Note that the two sets contain event dates that overlap but are not identical.  The GSR has an event on 2018-04-22 for which there is no warning.  Conversely, there are warnings for 2018-05-27 and 2018-06-03 for which there are no matching events.  We will therefore expect to see Precision and Recall values less than 1.0.

In [8]:
mers_scoring = mers_scorer.score(mers_warn, mers_gsr)
pprint.pprint(mers_scoring)

{'Details': {'QS Values': [1.0, 0.25, 1.0, 1.0]},
 'Matches': [('test_2018-04-29', 'Disease_Saudi_Arabia_MERS_2018-04-29'),
             ('test_2018-05-06', 'Disease_Saudi_Arabia_MERS_2018-05-06'),
             ('test_2018-05-13', 'Disease_Saudi_Arabia_MERS_2018-05-13'),
             ('test_2018-05-20', 'Disease_Saudi_Arabia_MERS_2018-05-20')],
 'Results': {'Precision': 0.6666666666666666,
             'Quality Score': 0.8125,
             'Recall': 0.8},
 'Unmatched GSR': ['Disease_Saudi_Arabia_MERS_2018-04-22'],


If there are no errors the scoring result is provided in JSON format with these keys:
- Details:  The list of Quality Scores for each match.
- Matches: A list of tuples with warning ID and event ID as matched.
- Results:  Values for the 3 metrics.
- Unmatched GSR:  Germane events that were not matched to warnings.
- Unmatched Warnings:  Germane warnings that were not matched to events.

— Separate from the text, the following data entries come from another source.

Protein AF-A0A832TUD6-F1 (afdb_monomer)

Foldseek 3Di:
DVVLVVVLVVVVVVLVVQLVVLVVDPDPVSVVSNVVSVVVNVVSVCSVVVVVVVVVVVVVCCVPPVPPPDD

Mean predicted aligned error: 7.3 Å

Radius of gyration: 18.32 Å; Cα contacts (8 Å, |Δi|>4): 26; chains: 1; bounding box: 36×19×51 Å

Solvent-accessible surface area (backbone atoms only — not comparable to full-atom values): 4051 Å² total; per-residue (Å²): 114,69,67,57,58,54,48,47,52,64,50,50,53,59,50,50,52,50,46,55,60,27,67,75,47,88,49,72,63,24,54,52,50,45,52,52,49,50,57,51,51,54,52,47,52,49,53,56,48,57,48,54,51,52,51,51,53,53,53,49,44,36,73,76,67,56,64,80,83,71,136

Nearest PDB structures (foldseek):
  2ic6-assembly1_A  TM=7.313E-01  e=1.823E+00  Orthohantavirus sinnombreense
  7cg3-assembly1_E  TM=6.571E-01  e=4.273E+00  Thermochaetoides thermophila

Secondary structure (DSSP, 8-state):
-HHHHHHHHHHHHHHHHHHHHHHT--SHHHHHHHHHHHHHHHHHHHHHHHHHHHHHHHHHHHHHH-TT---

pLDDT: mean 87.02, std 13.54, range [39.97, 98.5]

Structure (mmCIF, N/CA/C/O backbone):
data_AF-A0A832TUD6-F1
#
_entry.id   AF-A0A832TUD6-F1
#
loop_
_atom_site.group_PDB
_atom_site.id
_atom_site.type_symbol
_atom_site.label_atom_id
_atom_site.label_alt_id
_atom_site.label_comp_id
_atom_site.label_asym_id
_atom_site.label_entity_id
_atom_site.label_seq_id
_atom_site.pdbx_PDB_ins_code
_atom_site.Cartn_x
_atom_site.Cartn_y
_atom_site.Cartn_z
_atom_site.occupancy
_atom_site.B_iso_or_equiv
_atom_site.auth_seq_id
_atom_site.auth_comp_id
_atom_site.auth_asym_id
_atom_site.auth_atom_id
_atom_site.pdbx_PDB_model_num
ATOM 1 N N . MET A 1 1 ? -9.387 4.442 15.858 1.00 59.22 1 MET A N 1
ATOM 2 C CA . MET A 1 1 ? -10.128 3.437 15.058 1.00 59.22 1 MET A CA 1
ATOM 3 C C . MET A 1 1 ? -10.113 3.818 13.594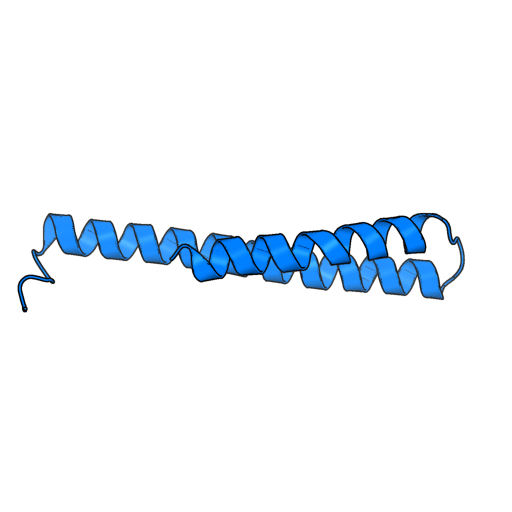 1.00 59.22 1 MET A C 1
ATOM 5 O O . MET A 1 1 ? -9.271 3.290 12.892 1.00 59.22 1 MET A O 1
ATOM 9 N N . GLN A 1 2 ? -10.942 4.772 13.155 1.00 64.62 2 GLN A N 1
ATOM 10 C CA . GLN A 1 2 ? -10.997 5.203 11.748 1.00 64.62 2 GLN A CA 1
ATOM 11 C C . GLN A 1 2 ? -9.654 5.706 11.211 1.00 64.62 2 GLN A C 1
ATOM 13 O O . GLN A 1 2 ? -9.284 5.377 10.096 1.00 64.62 2 GLN A O 1
ATOM 18 N N . GLN A 1 3 ? -8.888 6.419 12.037 1.00 74.00 3 GLN A N 1
ATOM 19 C CA . GLN A 1 3 ? -7.641 7.052 11.614 1.00 74.00 3 GLN A CA 1
ATOM 20 C C . GLN A 1 3 ? -6.582 6.069 11.078 1.00 74.00 3 GLN A C 1
ATOM 22 O O . GLN A 1 3 ? -5.861 6.428 10.158 1.00 74.00 3 GLN A O 1
ATOM 27 N N . PHE A 1 4 ? -6.509 4.837 11.601 1.00 76.19 4 PHE A N 1
ATOM 28 C CA . PHE A 1 4 ? -5.527 3.843 11.143 1.00 76.19 4 PHE A CA 1
ATOM 29 C C . PHE A 1 4 ? -5.939 3.164 9.837 1.00 76.19 4 PHE A C 1
ATOM 31 O O . PHE A 1 4 ? -5.105 3.040 8.951 1.00 76.19 4 PHE A O 1
ATOM 38 N N . ALA A 1 5 ? -7.216 2.798 9.684 1.00 79.75 5 ALA A N 1
ATOM 39 C CA . ALA A 1 5 ? -7.726 2.265 8.419 1.00 79.75 5 ALA A CA 1
ATOM 40 C C . ALA A 1 5 ? -7.609 3.313 7.300 1.00 79.75 5 ALA A C 1
ATOM 42 O O . ALA A 1 5 ? -7.069 3.035 6.237 1.00 79.75 5 ALA A O 1
ATOM 43 N N . THR A 1 6 ? -7.999 4.563 7.584 1.00 87.31 6 THR A N 1
ATOM 44 C CA . THR A 1 6 ? -7.826 5.680 6.647 1.00 87.31 6 THR A CA 1
ATOM 45 C C . THR A 1 6 ? -6.358 5.909 6.291 1.00 87.31 6 THR A C 1
ATOM 47 O O .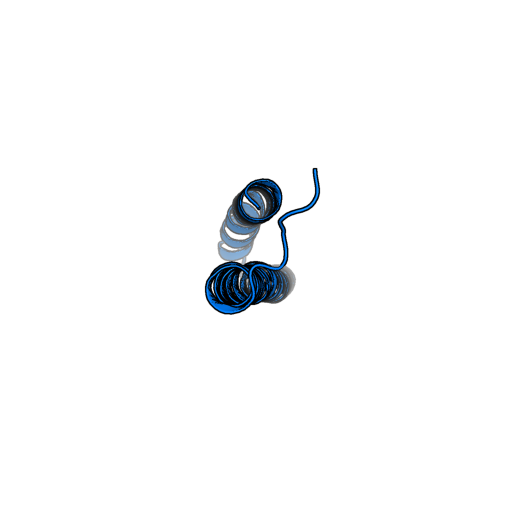 THR A 1 6 ? -6.057 6.181 5.134 1.00 87.31 6 THR A O 1
ATOM 50 N N . LEU A 1 7 ? -5.438 5.784 7.253 1.00 89.81 7 LEU A N 1
ATOM 51 C CA . LEU A 1 7 ? -4.007 5.902 6.985 1.00 89.81 7 LEU A CA 1
ATOM 52 C C . LEU A 1 7 ? -3.494 4.750 6.107 1.00 89.81 7 LEU A C 1
ATOM 54 O O . LEU A 1 7 ? -2.765 5.007 5.155 1.00 89.81 7 LEU A O 1
ATOM 58 N N . ASN A 1 8 ? -3.897 3.506 6.383 1.00 91.75 8 ASN A N 1
ATOM 59 C CA . ASN A 1 8 ? -3.535 2.347 5.563 1.00 91.75 8 ASN A CA 1
ATOM 60 C C . ASN A 1 8 ? -4.005 2.518 4.112 1.00 91.75 8 ASN A C 1
ATOM 62 O O . ASN A 1 8 ? -3.211 2.339 3.188 1.00 91.75 8 ASN A O 1
ATOM 66 N N . ASP A 1 9 ? -5.245 2.960 3.904 1.00 91.56 9 ASP A N 1
ATOM 67 C CA . ASP A 1 9 ? -5.777 3.240 2.566 1.00 91.56 9 ASP A CA 1
ATOM 68 C C . ASP A 1 9 ? -5.008 4.377 1.871 1.00 91.56 9 ASP A C 1
ATOM 70 O O . ASP A 1 9 ? -4.657 4.286 0.691 1.00 91.56 9 ASP A O 1
ATOM 74 N N . GLN A 1 10 ? -4.676 5.439 2.613 1.00 95.38 10 GLN A N 1
ATOM 75 C CA . GLN A 1 10 ? -3.870 6.550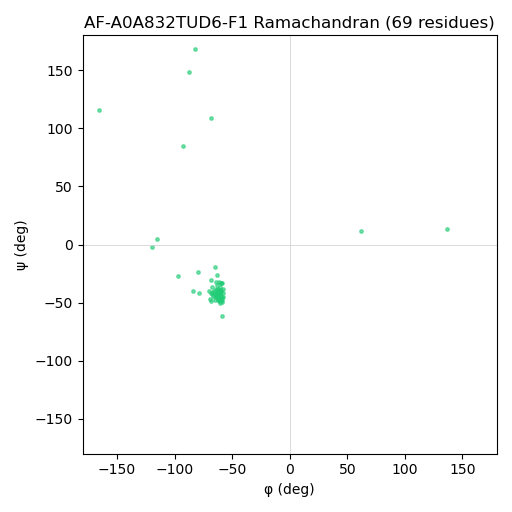 2.104 1.00 95.38 10 GLN A CA 1
ATOM 76 C C . GLN A 1 10 ? -2.449 6.134 1.712 1.00 95.38 10 GLN A C 1
ATOM 78 O O . GLN A 1 10 ? -1.874 6.785 0.844 1.00 95.38 10 GLN A O 1
ATOM 83 N N . ILE A 1 11 ? -1.892 5.071 2.301 1.00 96.31 11 ILE A N 1
ATOM 84 C CA . ILE A 1 11 ? -0.588 4.510 1.919 1.00 96.31 11 ILE A CA 1
ATOM 85 C C . ILE A 1 11 ? -0.729 3.538 0.736 1.00 96.31 11 ILE A C 1
ATOM 87 O O . ILE A 1 11 ? 0.094 3.579 -0.181 1.00 96.31 11 ILE A O 1
ATOM 91 N N . ARG A 1 12 ? -1.781 2.704 0.693 1.00 96.19 12 ARG A N 1
ATOM 92 C CA . ARG A 1 12 ? -2.029 1.779 -0.434 1.00 96.19 12 ARG A CA 1
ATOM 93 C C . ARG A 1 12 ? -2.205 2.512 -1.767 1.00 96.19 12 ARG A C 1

Another example, using Daily Civil Unrest Counts in Egypt.

In [9]:
warn_filename = "test_egypt_daily_cu_warnings.json"
warn_path = os.path.join(TEST_RESOURCE_PATH, warn_filename)
with open(warn_path, "r") as f:
    eg_daily_warn = json.load(f)
gsr_filename = "test_egypt_daily_cu_gsr.json"
gsr_path = os.path.join(TEST_RESOURCE_PATH, gsr_filename)
with open(gsr_path, "r") as f:
    eg_daily_gsr = json.load(f)
eg_scorer = CaseCountScorer(location="Egypt", event_type="Civil Unrest")
eg_warn = eg_daily_warn[-4:]
eg_gsr = eg_daily_gsr[-5:]
eg_scoring = eg_scorer.score(eg_warn, eg_gsr)
pprint.pprint(eg_scoring)

{'Details': {'QS Values': [0.0, 0.25, 0.5]},
 'Matches': [('test_Egypt-05-29', 'CU_Count_Egypt_2018-05-29'),
             ('test_Egypt-05-30', 'CU_Count_Egypt_2018-05-30'),
             ('test_Egypt-05-31', 'CU_Count_Egypt_2018-05-31')],
 'Results': {'Precision': 0.75, 'Quality Score': 0.25, 'Recall': 0.6},
 'Unmatched GSR': ['CU_Count_Egypt_2018-05-27', 'CU_Count_Egypt_2018-05-28'],


Suppose we mix the MERS Disease warnings and the Egypt Daily Civil Unrest warnings and GSRs together.  Depending on which scorer we use different warnings and events will be considered germane.  The rest will be ignored.

In [10]:
mixed_warn = mers_warn + eg_daily_warn[-4:]
mixed_gsr = mers_gsr + eg_daily_gsr[-5:]
print("We should get the same results as the last scoring.")
as_eg_scoring = eg_scorer.score(mixed_warn, mixed_gsr)
pprint.pprint(as_eg_scoring)

We should get the same results as the last scoring.
{'Details': {'QS Values': [0.0, 0.25, 0.5]},
 'Matches': [('test_Egypt-05-29', 'CU_Count_Egypt_2018-05-29'),
             ('test_Egypt-05-30', 'CU_Count_Egypt_2018-05-30'),
             ('test_Egypt-05-31', 'CU_Count_Egypt_2018-05-31')],
 'Results': {'Precision': 0.75, 'Quality Score': 0.25, 'Recall': 0.6},
 'Unmatched GSR': ['CU_Count_Egypt_2018-05-27', 'CU_Count_Egypt_2018-05-28'],


On the other hand, if we use the *CaseCountScorer* instance with the Disease/Saudi Arabia Context we'll get the first set of results.

In [11]:
as_mers_scoring = mers_scorer.score(mixed_warn, mixed_gsr)
pprint.pprint(as_mers_scoring)

{'Details': {'QS Values': [1.0, 0.25, 1.0, 1.0]},
 'Matches': [('test_2018-04-29', 'Disease_Saudi_Arabia_MERS_2018-04-29'),
             ('test_2018-05-06', 'Disease_Saudi_Arabia_MERS_2018-05-06'),
             ('test_2018-05-13', 'Disease_Saudi_Arabia_MERS_2018-05-13'),
             ('test_2018-05-20', 'Disease_Saudi_Arabia_MERS_2018-05-20')],
 'Results': {'Precision': 0.6666666666666666,
             'Quality Score': 0.8125,
             'Recall': 0.8},
 'Unmatched GSR': ['Disease_Saudi_Arabia_MERS_2018-04-22'],


## Errors and Warnings

The *CaseCountScorer* will also catch some errors, such as negative case counts and should provide helpful error messages.

In [13]:
predicted = -1
actual = 1
CaseCountScorer.quality_score(predicted, actual)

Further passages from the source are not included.